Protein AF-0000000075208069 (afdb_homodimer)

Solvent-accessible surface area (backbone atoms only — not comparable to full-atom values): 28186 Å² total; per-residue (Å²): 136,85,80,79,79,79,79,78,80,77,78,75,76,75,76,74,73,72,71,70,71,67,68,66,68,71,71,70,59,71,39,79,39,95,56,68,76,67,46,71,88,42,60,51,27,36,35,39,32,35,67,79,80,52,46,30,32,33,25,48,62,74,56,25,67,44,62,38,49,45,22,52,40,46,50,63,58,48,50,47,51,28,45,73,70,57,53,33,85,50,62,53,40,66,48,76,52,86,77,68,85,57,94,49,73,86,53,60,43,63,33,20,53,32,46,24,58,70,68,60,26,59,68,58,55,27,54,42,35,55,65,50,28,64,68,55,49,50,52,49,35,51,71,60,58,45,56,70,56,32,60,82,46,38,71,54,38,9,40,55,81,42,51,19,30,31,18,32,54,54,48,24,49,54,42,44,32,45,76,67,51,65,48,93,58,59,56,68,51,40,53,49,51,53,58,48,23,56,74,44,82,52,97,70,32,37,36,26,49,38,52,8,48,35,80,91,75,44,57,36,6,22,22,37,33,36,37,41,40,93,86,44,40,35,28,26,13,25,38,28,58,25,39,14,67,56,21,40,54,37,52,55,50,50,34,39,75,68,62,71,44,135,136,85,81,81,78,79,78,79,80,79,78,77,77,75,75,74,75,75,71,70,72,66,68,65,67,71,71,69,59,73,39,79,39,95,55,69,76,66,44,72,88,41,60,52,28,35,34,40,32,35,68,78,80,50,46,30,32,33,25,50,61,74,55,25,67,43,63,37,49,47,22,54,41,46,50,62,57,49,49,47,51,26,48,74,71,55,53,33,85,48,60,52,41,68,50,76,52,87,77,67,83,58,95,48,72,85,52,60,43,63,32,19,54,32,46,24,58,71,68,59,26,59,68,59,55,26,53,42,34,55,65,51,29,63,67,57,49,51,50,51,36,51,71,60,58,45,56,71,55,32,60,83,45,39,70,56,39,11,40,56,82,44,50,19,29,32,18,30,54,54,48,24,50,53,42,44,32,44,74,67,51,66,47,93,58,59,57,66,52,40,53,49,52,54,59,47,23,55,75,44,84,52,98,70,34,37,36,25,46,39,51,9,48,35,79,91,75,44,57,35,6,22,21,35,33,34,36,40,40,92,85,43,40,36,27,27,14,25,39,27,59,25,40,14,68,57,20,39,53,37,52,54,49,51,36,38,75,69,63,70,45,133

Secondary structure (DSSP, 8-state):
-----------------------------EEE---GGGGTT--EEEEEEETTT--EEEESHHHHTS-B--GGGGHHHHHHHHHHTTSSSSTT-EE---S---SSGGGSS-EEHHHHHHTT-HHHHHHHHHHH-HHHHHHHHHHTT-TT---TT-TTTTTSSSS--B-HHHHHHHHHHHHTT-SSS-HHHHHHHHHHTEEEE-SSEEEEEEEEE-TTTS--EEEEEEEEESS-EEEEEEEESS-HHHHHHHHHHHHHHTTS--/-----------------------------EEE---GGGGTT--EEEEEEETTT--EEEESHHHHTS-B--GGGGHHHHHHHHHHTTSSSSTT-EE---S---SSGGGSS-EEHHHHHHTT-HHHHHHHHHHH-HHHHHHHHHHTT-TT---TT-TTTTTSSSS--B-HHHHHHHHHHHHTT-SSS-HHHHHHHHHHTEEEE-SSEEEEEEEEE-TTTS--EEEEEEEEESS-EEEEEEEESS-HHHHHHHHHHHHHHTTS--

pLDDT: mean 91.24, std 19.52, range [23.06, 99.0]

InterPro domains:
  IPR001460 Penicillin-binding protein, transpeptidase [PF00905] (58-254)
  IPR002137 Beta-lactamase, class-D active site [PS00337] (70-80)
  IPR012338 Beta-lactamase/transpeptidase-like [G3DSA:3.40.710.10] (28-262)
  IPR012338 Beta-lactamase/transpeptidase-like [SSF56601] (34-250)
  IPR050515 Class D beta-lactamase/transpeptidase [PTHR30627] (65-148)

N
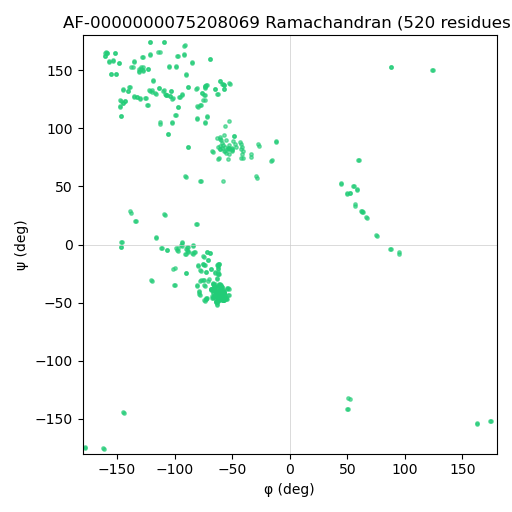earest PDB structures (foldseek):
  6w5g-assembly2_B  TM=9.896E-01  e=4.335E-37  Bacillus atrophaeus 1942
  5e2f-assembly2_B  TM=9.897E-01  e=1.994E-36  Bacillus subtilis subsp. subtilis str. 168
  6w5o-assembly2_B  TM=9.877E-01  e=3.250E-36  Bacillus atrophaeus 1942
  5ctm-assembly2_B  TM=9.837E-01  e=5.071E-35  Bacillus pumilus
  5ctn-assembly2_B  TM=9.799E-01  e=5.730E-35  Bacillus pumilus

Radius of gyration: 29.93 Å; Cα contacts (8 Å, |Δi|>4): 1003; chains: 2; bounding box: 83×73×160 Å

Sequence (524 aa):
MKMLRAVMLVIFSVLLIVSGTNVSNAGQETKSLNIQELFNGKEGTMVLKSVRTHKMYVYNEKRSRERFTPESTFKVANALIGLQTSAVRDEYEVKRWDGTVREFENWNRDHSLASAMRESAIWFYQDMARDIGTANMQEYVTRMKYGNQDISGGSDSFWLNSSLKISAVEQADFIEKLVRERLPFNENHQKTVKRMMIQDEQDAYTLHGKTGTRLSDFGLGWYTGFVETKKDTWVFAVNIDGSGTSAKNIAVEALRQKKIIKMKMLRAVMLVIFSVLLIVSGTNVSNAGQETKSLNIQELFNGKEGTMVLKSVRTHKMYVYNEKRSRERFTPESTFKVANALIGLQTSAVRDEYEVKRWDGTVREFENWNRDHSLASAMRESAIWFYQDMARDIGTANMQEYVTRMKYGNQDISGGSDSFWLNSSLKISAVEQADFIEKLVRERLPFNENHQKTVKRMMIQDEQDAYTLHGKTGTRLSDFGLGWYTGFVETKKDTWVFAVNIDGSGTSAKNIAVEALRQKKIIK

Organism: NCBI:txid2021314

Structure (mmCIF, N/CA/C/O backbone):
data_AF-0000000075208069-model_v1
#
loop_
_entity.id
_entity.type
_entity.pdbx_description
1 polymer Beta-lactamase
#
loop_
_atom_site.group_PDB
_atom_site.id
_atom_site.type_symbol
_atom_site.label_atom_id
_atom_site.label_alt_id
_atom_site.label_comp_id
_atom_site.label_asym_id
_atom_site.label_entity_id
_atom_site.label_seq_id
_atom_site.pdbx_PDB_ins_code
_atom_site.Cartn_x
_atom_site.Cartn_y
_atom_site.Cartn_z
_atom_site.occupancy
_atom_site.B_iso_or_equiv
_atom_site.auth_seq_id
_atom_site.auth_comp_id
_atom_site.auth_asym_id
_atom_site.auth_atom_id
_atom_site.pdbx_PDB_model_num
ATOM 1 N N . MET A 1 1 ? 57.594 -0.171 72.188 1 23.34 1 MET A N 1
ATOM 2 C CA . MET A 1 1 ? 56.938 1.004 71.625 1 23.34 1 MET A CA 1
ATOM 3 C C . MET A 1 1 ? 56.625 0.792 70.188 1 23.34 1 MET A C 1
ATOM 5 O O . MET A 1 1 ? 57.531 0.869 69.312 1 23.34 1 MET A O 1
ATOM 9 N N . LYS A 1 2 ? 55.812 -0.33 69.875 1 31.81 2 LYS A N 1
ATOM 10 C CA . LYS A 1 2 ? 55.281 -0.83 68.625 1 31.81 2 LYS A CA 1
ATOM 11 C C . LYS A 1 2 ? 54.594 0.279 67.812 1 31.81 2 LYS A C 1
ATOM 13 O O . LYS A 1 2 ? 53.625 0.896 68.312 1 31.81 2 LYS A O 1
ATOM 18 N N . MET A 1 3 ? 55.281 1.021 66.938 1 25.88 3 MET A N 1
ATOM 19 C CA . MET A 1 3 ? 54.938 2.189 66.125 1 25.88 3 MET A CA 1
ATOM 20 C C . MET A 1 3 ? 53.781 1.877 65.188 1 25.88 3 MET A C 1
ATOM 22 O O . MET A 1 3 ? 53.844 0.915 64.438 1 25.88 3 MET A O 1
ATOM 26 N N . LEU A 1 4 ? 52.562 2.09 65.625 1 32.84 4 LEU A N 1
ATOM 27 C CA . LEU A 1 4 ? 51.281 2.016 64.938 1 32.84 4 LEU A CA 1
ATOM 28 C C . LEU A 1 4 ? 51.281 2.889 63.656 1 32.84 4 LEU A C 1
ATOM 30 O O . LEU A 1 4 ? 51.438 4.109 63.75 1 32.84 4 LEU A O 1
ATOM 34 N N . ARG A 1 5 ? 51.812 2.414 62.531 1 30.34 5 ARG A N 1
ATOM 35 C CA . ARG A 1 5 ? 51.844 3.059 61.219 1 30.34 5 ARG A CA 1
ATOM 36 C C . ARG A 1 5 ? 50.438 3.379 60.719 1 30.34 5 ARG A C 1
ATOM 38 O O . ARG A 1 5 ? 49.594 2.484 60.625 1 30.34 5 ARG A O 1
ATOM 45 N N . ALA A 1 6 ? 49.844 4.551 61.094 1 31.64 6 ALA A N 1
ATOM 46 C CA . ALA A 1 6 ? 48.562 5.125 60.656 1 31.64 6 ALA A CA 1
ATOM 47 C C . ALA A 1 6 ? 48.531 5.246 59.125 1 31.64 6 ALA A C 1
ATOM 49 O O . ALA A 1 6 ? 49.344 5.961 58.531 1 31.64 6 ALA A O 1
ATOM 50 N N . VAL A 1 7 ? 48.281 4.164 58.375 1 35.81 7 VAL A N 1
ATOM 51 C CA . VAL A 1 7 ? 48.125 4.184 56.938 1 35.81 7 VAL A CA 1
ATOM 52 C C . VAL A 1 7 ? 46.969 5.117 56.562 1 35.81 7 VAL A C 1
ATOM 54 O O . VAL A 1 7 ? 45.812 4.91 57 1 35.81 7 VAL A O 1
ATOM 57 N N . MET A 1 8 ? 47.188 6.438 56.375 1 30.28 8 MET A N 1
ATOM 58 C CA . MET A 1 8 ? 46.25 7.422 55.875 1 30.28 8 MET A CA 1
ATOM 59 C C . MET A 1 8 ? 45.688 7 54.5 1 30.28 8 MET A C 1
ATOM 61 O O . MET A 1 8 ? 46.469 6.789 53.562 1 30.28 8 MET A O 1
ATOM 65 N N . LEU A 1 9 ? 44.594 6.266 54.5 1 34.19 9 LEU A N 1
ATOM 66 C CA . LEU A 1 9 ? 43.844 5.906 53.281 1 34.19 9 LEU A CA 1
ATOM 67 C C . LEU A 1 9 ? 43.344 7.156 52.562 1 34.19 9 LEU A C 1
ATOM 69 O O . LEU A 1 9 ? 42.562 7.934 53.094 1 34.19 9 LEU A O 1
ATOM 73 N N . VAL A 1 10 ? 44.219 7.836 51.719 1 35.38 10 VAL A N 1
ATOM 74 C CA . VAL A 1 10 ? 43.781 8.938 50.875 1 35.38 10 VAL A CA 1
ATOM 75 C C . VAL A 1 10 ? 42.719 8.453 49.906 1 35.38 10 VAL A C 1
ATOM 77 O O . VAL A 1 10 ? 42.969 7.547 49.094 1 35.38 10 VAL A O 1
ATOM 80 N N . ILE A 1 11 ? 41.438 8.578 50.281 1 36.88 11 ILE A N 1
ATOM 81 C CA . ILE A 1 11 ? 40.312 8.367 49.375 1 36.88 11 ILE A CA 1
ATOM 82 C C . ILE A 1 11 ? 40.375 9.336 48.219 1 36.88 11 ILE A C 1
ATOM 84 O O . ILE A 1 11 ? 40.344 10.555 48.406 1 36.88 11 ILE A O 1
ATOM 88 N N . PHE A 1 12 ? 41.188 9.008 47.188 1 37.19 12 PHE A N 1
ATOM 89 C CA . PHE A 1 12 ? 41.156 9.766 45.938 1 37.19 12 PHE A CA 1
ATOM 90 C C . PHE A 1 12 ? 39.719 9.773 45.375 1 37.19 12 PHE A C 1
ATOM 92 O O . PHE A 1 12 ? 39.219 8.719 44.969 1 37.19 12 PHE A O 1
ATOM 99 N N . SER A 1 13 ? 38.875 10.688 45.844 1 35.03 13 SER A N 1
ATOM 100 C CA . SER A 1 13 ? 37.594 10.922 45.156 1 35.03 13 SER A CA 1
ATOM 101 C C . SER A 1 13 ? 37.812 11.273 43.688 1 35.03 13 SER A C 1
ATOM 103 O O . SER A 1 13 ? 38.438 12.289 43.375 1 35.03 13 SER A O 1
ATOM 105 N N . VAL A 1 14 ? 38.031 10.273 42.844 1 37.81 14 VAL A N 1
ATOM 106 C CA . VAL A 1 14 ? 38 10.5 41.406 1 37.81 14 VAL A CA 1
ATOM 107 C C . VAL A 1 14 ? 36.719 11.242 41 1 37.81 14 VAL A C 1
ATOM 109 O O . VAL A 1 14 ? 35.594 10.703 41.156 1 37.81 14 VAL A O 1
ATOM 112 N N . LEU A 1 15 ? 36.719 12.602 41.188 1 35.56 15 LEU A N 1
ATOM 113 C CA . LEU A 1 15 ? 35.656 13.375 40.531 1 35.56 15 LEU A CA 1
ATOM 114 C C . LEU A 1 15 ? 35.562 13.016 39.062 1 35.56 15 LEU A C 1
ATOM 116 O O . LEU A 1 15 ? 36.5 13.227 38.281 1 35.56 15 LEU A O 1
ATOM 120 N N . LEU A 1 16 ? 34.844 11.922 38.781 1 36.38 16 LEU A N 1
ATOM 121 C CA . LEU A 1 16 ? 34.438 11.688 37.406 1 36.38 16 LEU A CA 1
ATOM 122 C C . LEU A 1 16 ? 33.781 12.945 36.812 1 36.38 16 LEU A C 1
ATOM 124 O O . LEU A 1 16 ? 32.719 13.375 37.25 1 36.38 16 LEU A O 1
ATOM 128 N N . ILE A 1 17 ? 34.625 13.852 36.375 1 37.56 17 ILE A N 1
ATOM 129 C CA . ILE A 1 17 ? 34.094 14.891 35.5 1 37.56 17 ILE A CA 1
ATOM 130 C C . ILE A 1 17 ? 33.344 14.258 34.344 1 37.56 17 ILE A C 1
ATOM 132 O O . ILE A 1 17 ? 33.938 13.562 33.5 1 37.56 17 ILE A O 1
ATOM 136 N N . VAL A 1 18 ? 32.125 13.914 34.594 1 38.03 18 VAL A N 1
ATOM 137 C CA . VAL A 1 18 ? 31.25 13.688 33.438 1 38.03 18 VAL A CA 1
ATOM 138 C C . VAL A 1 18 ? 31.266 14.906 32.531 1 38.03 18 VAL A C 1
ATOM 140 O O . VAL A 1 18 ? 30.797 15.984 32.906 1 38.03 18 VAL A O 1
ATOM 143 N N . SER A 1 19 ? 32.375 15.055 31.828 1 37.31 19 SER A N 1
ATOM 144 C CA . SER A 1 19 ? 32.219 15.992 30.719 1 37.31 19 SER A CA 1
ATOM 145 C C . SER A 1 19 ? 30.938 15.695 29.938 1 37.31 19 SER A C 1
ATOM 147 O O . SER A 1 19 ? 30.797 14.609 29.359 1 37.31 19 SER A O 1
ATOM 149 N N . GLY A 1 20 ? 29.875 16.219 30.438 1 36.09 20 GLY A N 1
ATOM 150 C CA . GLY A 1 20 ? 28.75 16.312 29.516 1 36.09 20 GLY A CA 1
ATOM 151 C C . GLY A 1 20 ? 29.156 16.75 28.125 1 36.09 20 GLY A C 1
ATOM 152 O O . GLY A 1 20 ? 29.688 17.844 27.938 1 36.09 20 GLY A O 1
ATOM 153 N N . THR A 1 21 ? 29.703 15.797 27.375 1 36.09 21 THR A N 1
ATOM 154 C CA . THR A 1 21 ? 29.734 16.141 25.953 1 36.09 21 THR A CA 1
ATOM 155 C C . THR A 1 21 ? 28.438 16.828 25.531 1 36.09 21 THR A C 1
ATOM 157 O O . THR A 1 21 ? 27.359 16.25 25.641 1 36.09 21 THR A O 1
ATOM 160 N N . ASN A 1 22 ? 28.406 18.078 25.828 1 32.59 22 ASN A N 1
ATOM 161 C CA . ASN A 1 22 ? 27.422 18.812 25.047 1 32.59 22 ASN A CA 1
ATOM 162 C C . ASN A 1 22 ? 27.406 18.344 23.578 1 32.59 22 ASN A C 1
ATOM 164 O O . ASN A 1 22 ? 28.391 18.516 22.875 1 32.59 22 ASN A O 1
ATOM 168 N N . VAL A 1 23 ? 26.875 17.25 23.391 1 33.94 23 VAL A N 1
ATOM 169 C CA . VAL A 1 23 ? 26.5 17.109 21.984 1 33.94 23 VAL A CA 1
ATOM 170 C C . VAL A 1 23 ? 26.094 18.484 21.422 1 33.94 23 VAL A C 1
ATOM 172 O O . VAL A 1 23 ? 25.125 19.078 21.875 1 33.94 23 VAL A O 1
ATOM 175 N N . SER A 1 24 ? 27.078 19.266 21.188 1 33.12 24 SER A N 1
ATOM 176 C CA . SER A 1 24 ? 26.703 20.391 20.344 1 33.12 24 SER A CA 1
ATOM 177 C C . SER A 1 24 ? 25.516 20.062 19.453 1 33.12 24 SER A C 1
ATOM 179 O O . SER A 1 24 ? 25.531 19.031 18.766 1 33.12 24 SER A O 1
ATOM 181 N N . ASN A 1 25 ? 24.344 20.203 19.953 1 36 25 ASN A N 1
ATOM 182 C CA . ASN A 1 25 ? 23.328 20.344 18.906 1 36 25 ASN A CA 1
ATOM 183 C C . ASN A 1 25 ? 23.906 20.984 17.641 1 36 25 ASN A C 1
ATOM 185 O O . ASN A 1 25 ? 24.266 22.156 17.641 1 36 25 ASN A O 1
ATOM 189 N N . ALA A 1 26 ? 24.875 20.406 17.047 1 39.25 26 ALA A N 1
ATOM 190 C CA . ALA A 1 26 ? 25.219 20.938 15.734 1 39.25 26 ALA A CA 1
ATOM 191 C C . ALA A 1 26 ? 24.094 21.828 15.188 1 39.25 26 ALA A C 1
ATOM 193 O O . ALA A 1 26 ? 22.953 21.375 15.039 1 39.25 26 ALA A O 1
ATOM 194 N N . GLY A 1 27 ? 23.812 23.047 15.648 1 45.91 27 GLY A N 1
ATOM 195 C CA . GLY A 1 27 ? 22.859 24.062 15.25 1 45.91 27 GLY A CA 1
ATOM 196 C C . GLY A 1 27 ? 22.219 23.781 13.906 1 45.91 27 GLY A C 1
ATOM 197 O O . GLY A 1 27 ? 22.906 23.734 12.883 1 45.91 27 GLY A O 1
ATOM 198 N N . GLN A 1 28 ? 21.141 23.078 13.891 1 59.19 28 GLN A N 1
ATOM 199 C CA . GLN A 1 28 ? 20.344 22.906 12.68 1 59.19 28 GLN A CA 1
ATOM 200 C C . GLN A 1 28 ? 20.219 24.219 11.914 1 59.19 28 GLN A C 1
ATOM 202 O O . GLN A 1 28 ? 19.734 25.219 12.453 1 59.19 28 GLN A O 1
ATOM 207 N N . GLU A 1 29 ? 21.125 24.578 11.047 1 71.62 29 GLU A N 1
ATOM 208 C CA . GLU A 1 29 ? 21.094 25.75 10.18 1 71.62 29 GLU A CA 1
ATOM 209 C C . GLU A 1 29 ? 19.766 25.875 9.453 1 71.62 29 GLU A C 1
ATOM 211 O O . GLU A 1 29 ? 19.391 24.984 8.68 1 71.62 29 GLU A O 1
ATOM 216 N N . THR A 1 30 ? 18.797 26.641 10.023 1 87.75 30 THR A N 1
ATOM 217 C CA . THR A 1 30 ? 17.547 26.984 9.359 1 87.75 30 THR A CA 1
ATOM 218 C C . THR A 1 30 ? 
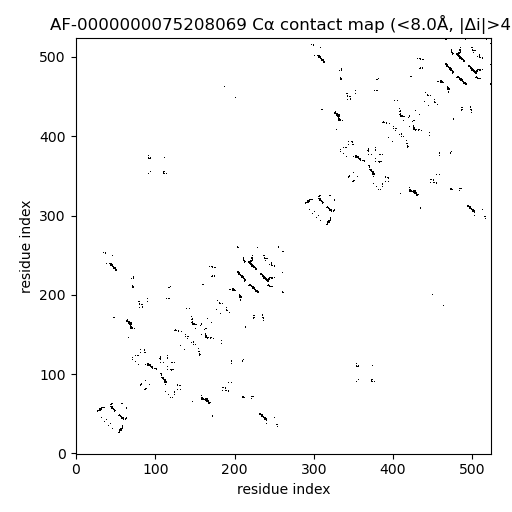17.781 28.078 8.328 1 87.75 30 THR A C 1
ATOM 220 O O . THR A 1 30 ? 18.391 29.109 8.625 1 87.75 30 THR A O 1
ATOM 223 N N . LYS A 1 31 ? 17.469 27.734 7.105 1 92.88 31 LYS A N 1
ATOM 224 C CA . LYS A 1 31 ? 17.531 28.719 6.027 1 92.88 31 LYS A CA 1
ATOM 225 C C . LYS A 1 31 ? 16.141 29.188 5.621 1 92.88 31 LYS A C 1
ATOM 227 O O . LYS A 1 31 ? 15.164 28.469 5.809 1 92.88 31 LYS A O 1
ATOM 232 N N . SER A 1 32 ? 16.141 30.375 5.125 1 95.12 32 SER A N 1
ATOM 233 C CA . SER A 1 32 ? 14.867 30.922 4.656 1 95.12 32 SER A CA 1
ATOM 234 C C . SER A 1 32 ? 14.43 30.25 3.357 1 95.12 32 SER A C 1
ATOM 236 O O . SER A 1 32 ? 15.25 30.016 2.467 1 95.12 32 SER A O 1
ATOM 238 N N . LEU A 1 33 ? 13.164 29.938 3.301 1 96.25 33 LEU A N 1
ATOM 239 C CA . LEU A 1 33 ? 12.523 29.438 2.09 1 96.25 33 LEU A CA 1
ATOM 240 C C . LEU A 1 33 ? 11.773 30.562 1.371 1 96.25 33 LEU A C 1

What to do: Every line above from the line with "ATOM 50 N N" to the line with "ATOM 58 C CA", both included, must be reproduced exactly, and no other line may appear.

Written response:
ATOM 50 N N . VAL A 1 7 ? 48.281 4.164 58.375 1 35.81 7 VAL A N 1
ATOM 51 C CA . VAL A 1 7 ? 48.125 4.184 56.938 1 35.81 7 VAL A CA 1
ATOM 52 C C . VAL A 1 7 ? 46.969 5.117 56.562 1 35.81 7 VAL A C 1
ATOM 54 O O . VAL A 1 7 ? 45.812 4.91 57 1 35.81 7 VAL A O 1
ATOM 57 N N . MET A 1 8 ? 47.188 6.438 56.375 1 30.28 8 MET A N 1
ATOM 58 C CA . MET A 1 8 ? 46.25 7.422 55.875 1 30.28 8 MET A CA 1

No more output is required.